There are three types of picked samples: true positive (TP, corrected picks) samples, false positive (FP) samples and false negative (FN) samples. To address how well the models picked phases, we analyzed their precision (P) and recall (R). Precision is the fraction of TP among all picks, $P={\rm{TP}}/({\rm{TP}}+{\rm{FP}})$, and recall (R) is the fraction of TP picks among all possible picks, $R={\rm{TP}}/({\rm{TP}}+{\rm{FN}})$. The F₁-score defined as the harmonic mean of P and R, ${F_1}=2PR/(P+R)$, was used to indicate model performance. When evaluating the mean and standard deviation of picking misfit, only those picks for which misfit < 1.5 s were counted. These parameters were determined using the following rules:

1. If a probability exceeded a given threshold, it was taken as an effective pick;

2. If the misfit between the pick and the manual pick was less than 0.5 s, it was defined as a TP sample; otherwise, it was defined as an FP sample;

3. If no TP picks were found for a manual pick, the sample was defined as an FN sample.

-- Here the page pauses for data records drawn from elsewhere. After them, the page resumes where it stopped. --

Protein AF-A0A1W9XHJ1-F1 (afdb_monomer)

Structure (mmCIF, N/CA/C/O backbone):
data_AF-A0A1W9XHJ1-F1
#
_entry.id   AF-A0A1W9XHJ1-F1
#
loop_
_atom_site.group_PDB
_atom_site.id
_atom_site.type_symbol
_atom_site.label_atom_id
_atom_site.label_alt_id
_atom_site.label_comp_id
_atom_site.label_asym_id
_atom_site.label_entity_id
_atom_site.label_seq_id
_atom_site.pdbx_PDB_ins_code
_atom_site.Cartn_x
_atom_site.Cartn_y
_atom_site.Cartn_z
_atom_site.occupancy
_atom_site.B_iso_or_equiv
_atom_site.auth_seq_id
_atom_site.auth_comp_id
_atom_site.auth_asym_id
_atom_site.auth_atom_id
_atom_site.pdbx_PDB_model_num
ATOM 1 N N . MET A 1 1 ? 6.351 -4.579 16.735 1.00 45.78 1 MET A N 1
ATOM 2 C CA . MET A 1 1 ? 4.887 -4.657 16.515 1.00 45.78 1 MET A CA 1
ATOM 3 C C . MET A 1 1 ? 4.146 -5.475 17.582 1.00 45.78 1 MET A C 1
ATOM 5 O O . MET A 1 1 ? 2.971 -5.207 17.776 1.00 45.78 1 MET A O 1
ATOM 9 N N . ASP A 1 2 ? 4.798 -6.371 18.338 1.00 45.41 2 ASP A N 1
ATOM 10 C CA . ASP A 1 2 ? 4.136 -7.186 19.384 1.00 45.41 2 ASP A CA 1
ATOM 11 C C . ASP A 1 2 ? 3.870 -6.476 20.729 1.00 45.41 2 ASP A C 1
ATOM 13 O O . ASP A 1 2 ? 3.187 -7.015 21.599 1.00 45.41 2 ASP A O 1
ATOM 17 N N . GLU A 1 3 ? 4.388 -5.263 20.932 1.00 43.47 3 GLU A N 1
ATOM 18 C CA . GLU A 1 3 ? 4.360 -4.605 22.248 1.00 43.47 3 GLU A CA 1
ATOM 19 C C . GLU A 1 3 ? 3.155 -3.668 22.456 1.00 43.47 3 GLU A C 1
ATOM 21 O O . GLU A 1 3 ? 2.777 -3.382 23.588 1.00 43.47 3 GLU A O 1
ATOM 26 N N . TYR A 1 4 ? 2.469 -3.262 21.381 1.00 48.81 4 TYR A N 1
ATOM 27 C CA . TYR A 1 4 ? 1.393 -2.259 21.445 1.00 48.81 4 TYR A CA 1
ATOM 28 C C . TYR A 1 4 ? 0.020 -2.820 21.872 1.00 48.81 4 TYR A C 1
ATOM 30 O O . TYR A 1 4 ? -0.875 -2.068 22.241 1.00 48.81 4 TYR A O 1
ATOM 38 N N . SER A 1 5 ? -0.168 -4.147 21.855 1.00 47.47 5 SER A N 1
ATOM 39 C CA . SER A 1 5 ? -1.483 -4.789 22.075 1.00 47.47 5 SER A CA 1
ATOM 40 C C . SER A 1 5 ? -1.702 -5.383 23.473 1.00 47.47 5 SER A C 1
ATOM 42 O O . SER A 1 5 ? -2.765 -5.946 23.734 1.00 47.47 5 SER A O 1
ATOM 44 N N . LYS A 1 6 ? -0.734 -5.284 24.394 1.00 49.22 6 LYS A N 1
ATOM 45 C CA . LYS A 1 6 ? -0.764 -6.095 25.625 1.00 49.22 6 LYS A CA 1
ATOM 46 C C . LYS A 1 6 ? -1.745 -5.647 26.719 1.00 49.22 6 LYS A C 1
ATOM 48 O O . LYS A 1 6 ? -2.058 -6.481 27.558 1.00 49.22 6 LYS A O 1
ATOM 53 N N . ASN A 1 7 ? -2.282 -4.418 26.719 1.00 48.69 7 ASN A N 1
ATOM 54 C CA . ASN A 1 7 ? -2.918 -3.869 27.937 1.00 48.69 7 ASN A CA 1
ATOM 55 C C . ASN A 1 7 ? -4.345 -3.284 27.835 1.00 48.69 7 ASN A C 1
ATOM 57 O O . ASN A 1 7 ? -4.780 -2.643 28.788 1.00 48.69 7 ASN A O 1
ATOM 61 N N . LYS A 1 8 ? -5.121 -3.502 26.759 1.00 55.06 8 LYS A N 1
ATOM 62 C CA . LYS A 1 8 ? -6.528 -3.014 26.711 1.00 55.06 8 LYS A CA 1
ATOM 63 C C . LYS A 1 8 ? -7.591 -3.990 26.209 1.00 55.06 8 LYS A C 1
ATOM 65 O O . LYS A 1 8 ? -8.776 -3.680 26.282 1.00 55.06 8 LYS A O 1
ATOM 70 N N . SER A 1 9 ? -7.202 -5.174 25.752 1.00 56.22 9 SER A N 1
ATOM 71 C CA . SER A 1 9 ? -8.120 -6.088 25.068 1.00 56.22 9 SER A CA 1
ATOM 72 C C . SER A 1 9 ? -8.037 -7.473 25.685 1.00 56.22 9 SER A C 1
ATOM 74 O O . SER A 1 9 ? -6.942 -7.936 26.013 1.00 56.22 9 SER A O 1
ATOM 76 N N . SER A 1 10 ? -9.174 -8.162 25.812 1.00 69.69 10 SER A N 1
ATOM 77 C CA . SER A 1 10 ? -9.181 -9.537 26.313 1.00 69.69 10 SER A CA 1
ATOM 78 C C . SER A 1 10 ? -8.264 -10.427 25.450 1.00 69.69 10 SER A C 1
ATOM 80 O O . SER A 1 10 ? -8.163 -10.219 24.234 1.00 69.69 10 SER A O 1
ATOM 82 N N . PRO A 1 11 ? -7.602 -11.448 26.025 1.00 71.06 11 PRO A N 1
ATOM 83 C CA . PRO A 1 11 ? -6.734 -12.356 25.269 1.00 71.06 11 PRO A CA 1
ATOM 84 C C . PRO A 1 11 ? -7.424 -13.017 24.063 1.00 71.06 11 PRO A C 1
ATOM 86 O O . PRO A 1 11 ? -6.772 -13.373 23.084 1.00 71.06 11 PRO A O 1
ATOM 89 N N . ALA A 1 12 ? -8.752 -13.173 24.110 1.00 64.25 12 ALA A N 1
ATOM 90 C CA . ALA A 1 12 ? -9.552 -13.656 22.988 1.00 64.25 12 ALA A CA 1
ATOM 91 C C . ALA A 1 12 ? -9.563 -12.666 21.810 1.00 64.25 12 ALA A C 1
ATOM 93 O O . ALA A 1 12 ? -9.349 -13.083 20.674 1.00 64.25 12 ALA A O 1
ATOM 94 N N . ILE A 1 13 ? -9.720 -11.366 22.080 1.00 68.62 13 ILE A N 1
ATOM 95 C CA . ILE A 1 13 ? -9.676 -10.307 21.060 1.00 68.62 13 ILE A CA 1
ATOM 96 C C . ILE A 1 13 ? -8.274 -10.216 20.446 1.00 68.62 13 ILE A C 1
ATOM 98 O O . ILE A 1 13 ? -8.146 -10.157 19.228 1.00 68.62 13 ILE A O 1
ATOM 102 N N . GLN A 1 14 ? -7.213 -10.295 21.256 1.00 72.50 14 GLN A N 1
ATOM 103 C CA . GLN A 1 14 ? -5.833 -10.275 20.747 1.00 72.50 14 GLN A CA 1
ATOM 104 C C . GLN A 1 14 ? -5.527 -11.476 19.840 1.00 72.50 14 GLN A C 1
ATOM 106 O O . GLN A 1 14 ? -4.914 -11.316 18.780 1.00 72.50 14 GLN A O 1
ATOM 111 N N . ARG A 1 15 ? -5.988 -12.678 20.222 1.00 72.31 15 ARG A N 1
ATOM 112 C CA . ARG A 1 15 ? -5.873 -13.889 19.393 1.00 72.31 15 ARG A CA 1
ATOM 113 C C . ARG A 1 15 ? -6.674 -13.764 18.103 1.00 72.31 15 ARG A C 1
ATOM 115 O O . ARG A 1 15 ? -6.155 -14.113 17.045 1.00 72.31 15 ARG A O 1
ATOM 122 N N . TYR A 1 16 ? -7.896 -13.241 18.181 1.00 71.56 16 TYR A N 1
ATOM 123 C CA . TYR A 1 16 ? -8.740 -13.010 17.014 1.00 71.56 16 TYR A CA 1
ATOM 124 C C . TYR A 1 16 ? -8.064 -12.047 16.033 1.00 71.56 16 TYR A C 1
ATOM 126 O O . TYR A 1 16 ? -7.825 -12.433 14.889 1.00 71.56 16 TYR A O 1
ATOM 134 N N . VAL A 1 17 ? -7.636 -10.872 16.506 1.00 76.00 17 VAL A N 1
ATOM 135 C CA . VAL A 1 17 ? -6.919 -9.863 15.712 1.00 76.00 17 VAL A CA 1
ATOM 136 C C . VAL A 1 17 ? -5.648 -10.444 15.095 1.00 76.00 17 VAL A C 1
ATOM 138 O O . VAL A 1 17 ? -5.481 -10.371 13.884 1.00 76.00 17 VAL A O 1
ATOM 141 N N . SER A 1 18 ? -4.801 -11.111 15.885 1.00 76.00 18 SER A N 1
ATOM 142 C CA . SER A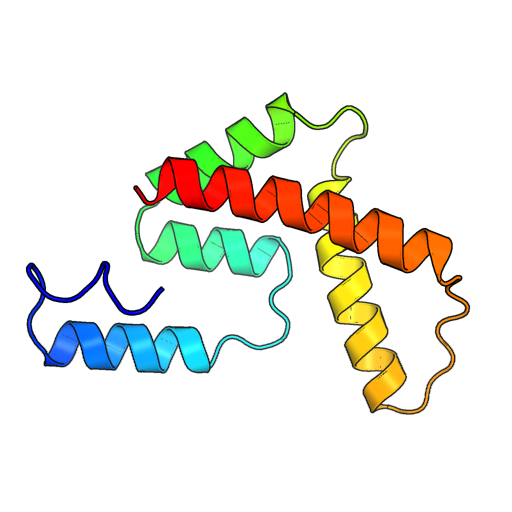 1 18 ? -3.573 -11.755 15.388 1.00 76.00 18 SER A CA 1
ATOM 143 C C . SER A 1 18 ? -3.843 -12.830 14.332 1.00 76.00 18 SER A C 1
ATOM 145 O O . SER A 1 18 ? -3.087 -12.982 13.373 1.00 76.00 18 SER A O 1
ATOM 147 N N . SER A 1 19 ? -4.909 -13.615 14.505 1.00 76.31 19 SER A N 1
ATOM 148 C CA . SER A 1 19 ? -5.289 -14.655 13.545 1.00 76.31 19 SER A CA 1
ATOM 149 C C . SER A 1 19 ? -5.854 -14.065 12.253 1.00 76.31 19 SER A C 1
ATOM 151 O O . SER A 1 19 ? -5.613 -14.605 11.173 1.00 76.31 19 SER A O 1
ATOM 153 N N . HIS A 1 20 ? -6.579 -12.952 12.367 1.00 78.38 20 HIS A N 1
ATOM 154 C CA . HIS A 1 20 ? -7.184 -12.249 11.250 1.00 78.38 20 HIS A CA 1
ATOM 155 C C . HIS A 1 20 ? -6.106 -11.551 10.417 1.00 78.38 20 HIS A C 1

The P-R curves of the seven models and after bagging are shown in Figure 5. The P and R for P-picks were generally better than those for S-picks. Among the models, RNN and EQT exhibited similar performances and outperformed the others. With additional training parameters and model optimization, UNet++ performed better than UNet. The performances of the LPPN models depended on their sizes, with the large model performing better than UNet++, although not as well as RNN or EQT. The performance of the medium-sized model was between those of UNet and UNet++, while that of the tiny model was slightly below UNet due to the limited number of training parameters.

Figure  5.  P-R curves for the seven models and bagging. (a) P- and (b) S-picks. Abbreviations: (T): Tiny; (M): Medium; (L): Large.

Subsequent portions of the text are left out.